Material shown: Begin

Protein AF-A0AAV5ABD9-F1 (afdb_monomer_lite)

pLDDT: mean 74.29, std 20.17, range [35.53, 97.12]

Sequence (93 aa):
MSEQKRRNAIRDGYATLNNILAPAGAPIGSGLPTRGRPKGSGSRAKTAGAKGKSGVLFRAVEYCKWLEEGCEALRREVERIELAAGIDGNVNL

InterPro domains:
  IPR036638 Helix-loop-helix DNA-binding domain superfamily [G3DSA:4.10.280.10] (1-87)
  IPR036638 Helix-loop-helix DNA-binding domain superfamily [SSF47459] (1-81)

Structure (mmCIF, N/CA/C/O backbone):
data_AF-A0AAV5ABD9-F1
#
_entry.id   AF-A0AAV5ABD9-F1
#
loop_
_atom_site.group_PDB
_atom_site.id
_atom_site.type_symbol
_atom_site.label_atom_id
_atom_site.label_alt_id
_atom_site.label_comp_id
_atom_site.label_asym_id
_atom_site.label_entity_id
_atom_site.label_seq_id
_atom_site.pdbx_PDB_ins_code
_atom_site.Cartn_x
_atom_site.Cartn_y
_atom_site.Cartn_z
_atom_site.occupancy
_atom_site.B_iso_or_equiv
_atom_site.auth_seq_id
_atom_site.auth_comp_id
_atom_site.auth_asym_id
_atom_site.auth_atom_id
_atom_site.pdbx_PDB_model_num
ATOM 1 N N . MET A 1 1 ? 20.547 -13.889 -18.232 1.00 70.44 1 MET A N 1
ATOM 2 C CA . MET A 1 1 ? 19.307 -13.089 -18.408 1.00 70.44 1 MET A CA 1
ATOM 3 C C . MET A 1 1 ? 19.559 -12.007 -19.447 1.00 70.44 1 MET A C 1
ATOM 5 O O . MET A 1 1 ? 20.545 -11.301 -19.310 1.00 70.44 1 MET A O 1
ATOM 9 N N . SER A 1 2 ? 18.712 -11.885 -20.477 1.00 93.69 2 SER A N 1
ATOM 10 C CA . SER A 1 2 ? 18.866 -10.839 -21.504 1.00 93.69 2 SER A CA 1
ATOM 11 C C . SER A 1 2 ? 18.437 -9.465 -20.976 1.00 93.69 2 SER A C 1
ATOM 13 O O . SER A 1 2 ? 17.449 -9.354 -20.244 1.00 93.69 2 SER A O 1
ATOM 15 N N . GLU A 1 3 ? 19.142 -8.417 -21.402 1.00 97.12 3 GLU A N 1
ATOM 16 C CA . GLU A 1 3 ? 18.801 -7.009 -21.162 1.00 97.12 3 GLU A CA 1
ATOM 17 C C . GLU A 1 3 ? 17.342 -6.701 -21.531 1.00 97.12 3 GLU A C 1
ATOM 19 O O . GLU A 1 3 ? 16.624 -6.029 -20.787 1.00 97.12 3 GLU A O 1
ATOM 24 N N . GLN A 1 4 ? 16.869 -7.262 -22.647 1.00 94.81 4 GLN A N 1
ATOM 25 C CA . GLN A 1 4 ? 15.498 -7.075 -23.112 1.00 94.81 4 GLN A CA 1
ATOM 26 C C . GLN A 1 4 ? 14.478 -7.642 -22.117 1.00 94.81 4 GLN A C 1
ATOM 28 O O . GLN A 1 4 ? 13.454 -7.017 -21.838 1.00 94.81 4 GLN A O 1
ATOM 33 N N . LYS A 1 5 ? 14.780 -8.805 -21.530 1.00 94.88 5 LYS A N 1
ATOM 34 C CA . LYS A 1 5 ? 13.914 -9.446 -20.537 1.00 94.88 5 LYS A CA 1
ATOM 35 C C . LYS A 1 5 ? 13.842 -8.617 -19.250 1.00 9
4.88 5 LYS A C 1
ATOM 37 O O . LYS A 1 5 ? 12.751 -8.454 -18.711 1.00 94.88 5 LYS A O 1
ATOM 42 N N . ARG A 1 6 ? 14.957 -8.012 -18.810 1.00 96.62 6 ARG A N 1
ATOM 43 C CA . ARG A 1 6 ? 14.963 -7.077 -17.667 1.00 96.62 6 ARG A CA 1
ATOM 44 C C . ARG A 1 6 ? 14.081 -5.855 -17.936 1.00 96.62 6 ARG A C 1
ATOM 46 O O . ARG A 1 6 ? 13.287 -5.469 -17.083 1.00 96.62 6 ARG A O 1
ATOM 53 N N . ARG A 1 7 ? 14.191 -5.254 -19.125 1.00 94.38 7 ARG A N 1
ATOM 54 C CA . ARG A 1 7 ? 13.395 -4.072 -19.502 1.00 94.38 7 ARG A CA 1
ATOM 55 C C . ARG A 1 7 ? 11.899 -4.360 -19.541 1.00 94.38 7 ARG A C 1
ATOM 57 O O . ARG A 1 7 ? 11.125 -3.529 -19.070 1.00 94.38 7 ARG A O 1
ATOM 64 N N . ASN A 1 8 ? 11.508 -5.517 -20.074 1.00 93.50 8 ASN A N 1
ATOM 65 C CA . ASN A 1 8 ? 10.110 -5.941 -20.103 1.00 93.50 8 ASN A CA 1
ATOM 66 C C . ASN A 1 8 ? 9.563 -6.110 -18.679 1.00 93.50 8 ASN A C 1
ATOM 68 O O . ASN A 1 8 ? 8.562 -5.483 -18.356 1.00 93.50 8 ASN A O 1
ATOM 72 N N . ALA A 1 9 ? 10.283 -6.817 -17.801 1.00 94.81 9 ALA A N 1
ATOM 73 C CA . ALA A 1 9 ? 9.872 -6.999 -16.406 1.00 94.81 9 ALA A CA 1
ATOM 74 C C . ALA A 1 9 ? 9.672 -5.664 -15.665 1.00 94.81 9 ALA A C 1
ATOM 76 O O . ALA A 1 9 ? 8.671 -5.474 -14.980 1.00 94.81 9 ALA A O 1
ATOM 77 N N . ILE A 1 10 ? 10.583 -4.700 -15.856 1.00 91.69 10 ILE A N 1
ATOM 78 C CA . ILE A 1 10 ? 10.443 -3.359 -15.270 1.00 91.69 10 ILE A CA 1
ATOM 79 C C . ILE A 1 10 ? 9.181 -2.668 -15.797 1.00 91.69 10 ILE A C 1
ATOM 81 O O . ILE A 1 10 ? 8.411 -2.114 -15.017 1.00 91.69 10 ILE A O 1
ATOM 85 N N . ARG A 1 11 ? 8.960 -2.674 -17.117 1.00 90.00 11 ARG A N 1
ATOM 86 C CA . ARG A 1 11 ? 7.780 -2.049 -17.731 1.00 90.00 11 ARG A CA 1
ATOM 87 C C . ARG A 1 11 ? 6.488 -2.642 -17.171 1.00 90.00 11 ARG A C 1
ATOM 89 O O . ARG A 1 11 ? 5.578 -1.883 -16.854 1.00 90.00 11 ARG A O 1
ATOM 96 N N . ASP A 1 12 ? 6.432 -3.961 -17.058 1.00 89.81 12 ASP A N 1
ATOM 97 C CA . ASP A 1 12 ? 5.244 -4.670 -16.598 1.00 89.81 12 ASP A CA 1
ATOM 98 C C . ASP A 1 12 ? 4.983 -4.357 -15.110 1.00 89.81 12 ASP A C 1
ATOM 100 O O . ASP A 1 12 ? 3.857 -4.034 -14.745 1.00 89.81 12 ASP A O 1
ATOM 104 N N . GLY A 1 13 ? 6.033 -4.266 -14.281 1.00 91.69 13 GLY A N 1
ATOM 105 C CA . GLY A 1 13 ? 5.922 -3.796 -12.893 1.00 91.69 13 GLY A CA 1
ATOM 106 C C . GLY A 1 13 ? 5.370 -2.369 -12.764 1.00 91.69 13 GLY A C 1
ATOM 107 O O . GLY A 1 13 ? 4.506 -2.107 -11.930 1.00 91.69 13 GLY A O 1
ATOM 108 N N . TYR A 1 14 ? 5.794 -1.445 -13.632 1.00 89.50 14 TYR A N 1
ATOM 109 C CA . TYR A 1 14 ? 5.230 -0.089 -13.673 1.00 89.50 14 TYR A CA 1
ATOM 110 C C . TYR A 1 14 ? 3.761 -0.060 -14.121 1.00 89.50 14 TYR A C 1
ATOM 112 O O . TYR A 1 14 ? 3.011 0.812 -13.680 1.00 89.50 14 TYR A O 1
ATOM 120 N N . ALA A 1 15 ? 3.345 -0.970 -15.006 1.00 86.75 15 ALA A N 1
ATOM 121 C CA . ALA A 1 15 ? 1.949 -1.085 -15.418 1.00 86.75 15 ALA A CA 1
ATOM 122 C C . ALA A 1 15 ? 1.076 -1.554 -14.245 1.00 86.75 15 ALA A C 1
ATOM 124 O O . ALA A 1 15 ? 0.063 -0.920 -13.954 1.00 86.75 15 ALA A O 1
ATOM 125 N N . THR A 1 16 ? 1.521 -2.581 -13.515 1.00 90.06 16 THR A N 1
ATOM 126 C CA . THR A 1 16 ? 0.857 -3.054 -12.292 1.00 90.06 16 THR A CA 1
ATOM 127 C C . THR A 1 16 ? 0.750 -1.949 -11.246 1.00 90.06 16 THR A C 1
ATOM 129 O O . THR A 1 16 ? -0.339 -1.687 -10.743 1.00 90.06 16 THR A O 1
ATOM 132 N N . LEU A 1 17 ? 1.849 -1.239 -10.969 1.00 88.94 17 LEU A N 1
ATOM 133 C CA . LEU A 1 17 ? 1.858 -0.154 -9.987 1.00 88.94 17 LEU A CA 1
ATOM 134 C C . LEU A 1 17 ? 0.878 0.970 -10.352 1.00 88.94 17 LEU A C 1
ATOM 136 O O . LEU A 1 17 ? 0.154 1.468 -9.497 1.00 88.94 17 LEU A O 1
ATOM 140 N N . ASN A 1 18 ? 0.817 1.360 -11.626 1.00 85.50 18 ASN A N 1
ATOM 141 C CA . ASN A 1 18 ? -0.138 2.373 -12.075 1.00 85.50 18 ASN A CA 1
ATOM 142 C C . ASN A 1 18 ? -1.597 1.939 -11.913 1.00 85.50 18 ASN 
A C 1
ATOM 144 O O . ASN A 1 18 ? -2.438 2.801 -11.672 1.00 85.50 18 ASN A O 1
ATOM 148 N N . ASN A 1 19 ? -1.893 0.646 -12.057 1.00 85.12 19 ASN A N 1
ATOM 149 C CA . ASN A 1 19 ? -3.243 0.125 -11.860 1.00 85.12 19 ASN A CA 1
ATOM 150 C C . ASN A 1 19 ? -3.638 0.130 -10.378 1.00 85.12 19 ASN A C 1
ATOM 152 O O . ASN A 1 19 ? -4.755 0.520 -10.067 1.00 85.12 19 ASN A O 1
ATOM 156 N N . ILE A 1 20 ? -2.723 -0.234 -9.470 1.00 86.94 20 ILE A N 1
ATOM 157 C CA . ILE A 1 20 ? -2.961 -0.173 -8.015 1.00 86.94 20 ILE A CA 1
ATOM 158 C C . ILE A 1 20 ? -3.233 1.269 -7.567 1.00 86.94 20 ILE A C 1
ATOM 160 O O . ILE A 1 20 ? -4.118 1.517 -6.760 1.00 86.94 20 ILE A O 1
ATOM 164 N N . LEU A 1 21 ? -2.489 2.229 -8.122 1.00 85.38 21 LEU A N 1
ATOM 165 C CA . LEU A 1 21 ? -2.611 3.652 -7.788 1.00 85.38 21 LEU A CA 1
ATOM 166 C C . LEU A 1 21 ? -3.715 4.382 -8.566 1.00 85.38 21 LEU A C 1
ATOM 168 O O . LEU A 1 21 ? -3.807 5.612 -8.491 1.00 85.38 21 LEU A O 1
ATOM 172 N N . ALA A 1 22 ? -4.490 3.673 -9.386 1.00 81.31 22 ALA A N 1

Material shown: End

→ **Assignment**: For the word "superfamily", go through the records and show each line that carries it.

→ **Written reply**:
  IPR036638 Helix-loop-helix DNA-binding domain superfamily [G3DSA:4.10.280.10] (1-87)
  IPR036638 Helix-loop-helix DNA-binding domain superfamily [SSF47459] (1-81)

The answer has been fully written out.